= Beginning of Section =

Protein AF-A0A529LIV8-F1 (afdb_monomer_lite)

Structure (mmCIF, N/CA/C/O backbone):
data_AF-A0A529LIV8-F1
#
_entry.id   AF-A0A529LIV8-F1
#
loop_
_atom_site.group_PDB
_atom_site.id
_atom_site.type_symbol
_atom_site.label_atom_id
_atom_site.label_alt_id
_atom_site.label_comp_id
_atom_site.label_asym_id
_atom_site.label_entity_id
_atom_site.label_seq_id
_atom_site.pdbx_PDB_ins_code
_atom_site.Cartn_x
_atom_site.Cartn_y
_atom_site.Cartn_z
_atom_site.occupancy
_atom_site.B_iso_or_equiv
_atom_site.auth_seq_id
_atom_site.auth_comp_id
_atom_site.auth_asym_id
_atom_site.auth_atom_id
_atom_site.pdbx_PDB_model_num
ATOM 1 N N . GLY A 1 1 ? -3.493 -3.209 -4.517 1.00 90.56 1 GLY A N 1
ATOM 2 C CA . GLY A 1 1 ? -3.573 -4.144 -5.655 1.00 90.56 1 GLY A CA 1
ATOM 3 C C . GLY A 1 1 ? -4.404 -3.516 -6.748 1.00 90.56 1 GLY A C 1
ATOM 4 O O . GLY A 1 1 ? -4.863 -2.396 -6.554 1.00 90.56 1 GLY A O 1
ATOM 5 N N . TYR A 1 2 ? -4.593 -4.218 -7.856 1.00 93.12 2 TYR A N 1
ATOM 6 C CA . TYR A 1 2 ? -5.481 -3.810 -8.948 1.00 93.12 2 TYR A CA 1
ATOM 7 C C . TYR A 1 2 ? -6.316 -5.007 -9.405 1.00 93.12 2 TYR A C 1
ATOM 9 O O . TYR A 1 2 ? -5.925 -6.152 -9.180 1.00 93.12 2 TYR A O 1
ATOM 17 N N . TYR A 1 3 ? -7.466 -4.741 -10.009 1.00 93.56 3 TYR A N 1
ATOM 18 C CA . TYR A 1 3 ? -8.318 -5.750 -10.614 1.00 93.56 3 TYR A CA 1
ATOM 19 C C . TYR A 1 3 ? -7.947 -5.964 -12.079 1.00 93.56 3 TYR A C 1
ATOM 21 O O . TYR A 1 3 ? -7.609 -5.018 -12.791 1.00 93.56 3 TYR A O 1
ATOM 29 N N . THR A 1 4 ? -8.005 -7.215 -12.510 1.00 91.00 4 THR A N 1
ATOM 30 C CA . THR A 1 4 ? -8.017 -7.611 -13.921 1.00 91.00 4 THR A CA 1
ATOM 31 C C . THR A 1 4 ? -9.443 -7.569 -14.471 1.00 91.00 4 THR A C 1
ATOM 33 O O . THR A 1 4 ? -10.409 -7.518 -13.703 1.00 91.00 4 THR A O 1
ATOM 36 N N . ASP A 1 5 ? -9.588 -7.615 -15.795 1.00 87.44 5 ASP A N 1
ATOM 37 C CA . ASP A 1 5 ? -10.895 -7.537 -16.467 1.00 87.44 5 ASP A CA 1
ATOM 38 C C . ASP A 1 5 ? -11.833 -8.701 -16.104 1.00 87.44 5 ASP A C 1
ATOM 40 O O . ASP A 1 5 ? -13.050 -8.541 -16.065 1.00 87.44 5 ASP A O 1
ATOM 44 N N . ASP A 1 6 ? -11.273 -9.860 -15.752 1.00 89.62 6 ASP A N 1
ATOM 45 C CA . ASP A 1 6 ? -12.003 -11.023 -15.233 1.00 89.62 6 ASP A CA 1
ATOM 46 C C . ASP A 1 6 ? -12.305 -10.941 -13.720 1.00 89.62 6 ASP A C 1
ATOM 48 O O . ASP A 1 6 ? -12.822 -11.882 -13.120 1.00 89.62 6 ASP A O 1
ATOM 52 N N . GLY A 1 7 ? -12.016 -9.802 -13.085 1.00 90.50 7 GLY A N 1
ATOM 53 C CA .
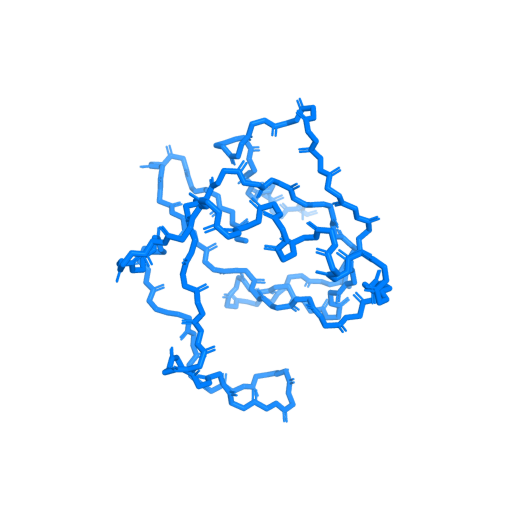 GLY A 1 7 ? -12.414 -9.498 -11.714 1.00 90.50 7 GLY A CA 1
ATOM 54 C C . GLY A 1 7 ? -11.507 -10.077 -10.628 1.00 90.50 7 GLY A C 1
ATOM 55 O O . GLY A 1 7 ? -11.889 -10.043 -9.450 1.00 90.50 7 GLY A O 1
ATOM 56 N N . ARG A 1 8 ? -10.315 -10.572 -10.975 1.00 92.88 8 ARG A N 1
ATOM 57 C CA . ARG A 1 8 ? -9.330 -11.078 -10.009 1.00 92.88 8 ARG A CA 1
ATOM 58 C C . ARG A 1 8 ? -8.514 -9.935 -9.415 1.00 92.88 8 ARG A C 1
ATOM 60 O O . ARG A 1 8 ? -8.174 -8.978 -10.103 1.00 92.88 8 ARG A O 1
ATOM 67 N N . LEU A 1 9 ? -8.218 -10.008 -8.117 1.00 94.06 9 LEU A N 1
ATOM 68 C CA . LEU A 1 9 ? -7.438 -8.983 -7.423 1.00 94.06 9 LEU A CA 1
ATOM 69 C C . LEU A 1 9 ? -5.961 -9.374 -7.386 1.00 94.06 9 LEU A C 1
ATOM 71 O O . LEU A 1 9 ? -5.570 -10.311 -6.688 1.00 94.06 9 LEU A O 1
ATOM 75 N N . ILE A 1 10 ? -5.136 -8.605 -8.087 1.00 93.06 10 ILE A N 1
ATOM 76 C CA . ILE A 1 10 ? -3.702 -8.843 -8.215 1.00 93.06 10 ILE A CA 1
ATOM 77 C C . ILE A 1 10 ? -2.926 -7.950 -7.249 1.00 93.06 10 ILE A C 1
ATOM 79 O O . ILE A 1 10 ? -3.176 -6.746 -7.088 1.00 93.06 10 ILE A O 1
ATOM 83 N N . TYR A 1 11 ? -1.962 -8.561 -6.568 1.00 92.25 11 TYR A N 1
ATOM 84 C CA . TYR A 1 11 ? -1.045 -7.852 -5.693 1.00 92.25 11 TYR A CA 1
ATOM 85 C C . TYR A 1 11 ? -0.090 -6.971 -6.506 1.00 92.25 11 TYR A C 1
ATOM 87 O O . TYR A 1 11 ? 0.485 -7.410 -7.492 1.00 92.25 11 TYR A O 1
ATOM 95 N N . ALA A 1 12 ? 0.094 -5.728 -6.060 1.00 91.75 12 ALA A N 1
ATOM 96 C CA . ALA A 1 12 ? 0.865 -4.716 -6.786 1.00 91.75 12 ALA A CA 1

= End of Section =

◆ What the task asks:
Set down each line exactly as it appears, starting at the top of the data and ending at the line containing "ATOM 36 N N", and include no other lines.

◆ Output of the exercise:
Protein AF-A0A529LIV8-F1 (afdb_monomer_lite)

Structure (mmCIF, N/CA/C/O backbone):
data_AF-A0A529LIV8-F1
#
_entry.id   AF-A0A529LIV8-F1
#
loop_
_atom_site.group_PDB
_atom_site.id
_atom_site.type_symbol
_atom_site.label_atom_id
_atom_site.label_alt_id
_atom_site.label_comp_id
_atom_site.label_asym_id
_atom_site.label_entity_id
_atom_site.label_seq_id
_atom_site.pdbx_PDB_ins_code
_atom_site.Cartn_x
_atom_site.Cartn_y
_atom_site.Cartn_z
_atom_site.occupancy
_atom_site.B_iso_or_equiv
_atom_site.auth_seq_id
_atom_site.auth_comp_id
_atom_site.auth_asym_id
_atom_site.auth_atom_id
_atom_site.pdbx_PDB_model_num
ATOM 1 N N . GLY A 1 1 ? -3.493 -3.209 -4.517 1.00 90.56 1 GLY A N 1
ATOM 2 C CA . GLY A 1 1 ? -3.573 -4.144 -5.655 1.00 90.56 1 GLY A CA 1
ATOM 3 C C . GLY A 1 1 ? -4.404 -3.516 -6.748 1.00 90.56 1 GLY A C 1
ATOM 4 O O . GLY A 1 1 ? -4.863 -2.396 -6.554 1.00 90.56 1 GLY A O 1
ATOM 5 N N . TYR A 1 2 ? -4.593 -4.218 -7.856 1.00 93.12 2 TYR A N 1
ATOM 6 C CA . TYR A 1 2 ? -5.481 -3.810 -8.948 1.00 93.12 2 TYR A CA 1
ATOM 7 C C . TYR A 1 2 ? -6.316 -5.007 -9.405 1.00 93.12 2 TYR A C 1
ATOM 9 O O . TYR A 1 2 ? -5.925 -6.152 -9.180 1.00 93.12 2 TYR A O 1
ATOM 17 N N . TYR A 1 3 ? -7.466 -4.741 -10.009 1.00 93.56 3 TYR A N 1
ATOM 18 C CA . TYR A 1 3 ? -8.318 -5.750 -10.614 1.00 93.56 3 TYR A CA 1
ATOM 19 C C . TYR A 1 3 ? -7.947 -5.964 -12.079 1.00 93.56 3 TYR A C 1
ATOM 21 O O . TYR A 1 3 ? -7.609 -5.018 -12.791 1.00 93.56 3 TYR A O 1
ATOM 29 N N . THR A 1 4 ? -8.005 -7.215 -12.510 1.00 91.00 4 THR A N 1
ATOM 30 C CA . THR A 1 4 ? -8.017 -7.611 -13.921 1.00 91.00 4 THR A CA 1
ATOM 31 C C . THR A 1 4 ? -9.443 -7.569 -14.471 1.00 91.00 4 THR A C 1
ATOM 33 O O . THR A 1 4 ? -10.409 -7.518 -13.703 1.00 91.00 4 THR A O 1
ATOM 36 N N . ASP A 1 5 ? -9.588 -7.615 -15.795 1.00 87.44 5 ASP A N 1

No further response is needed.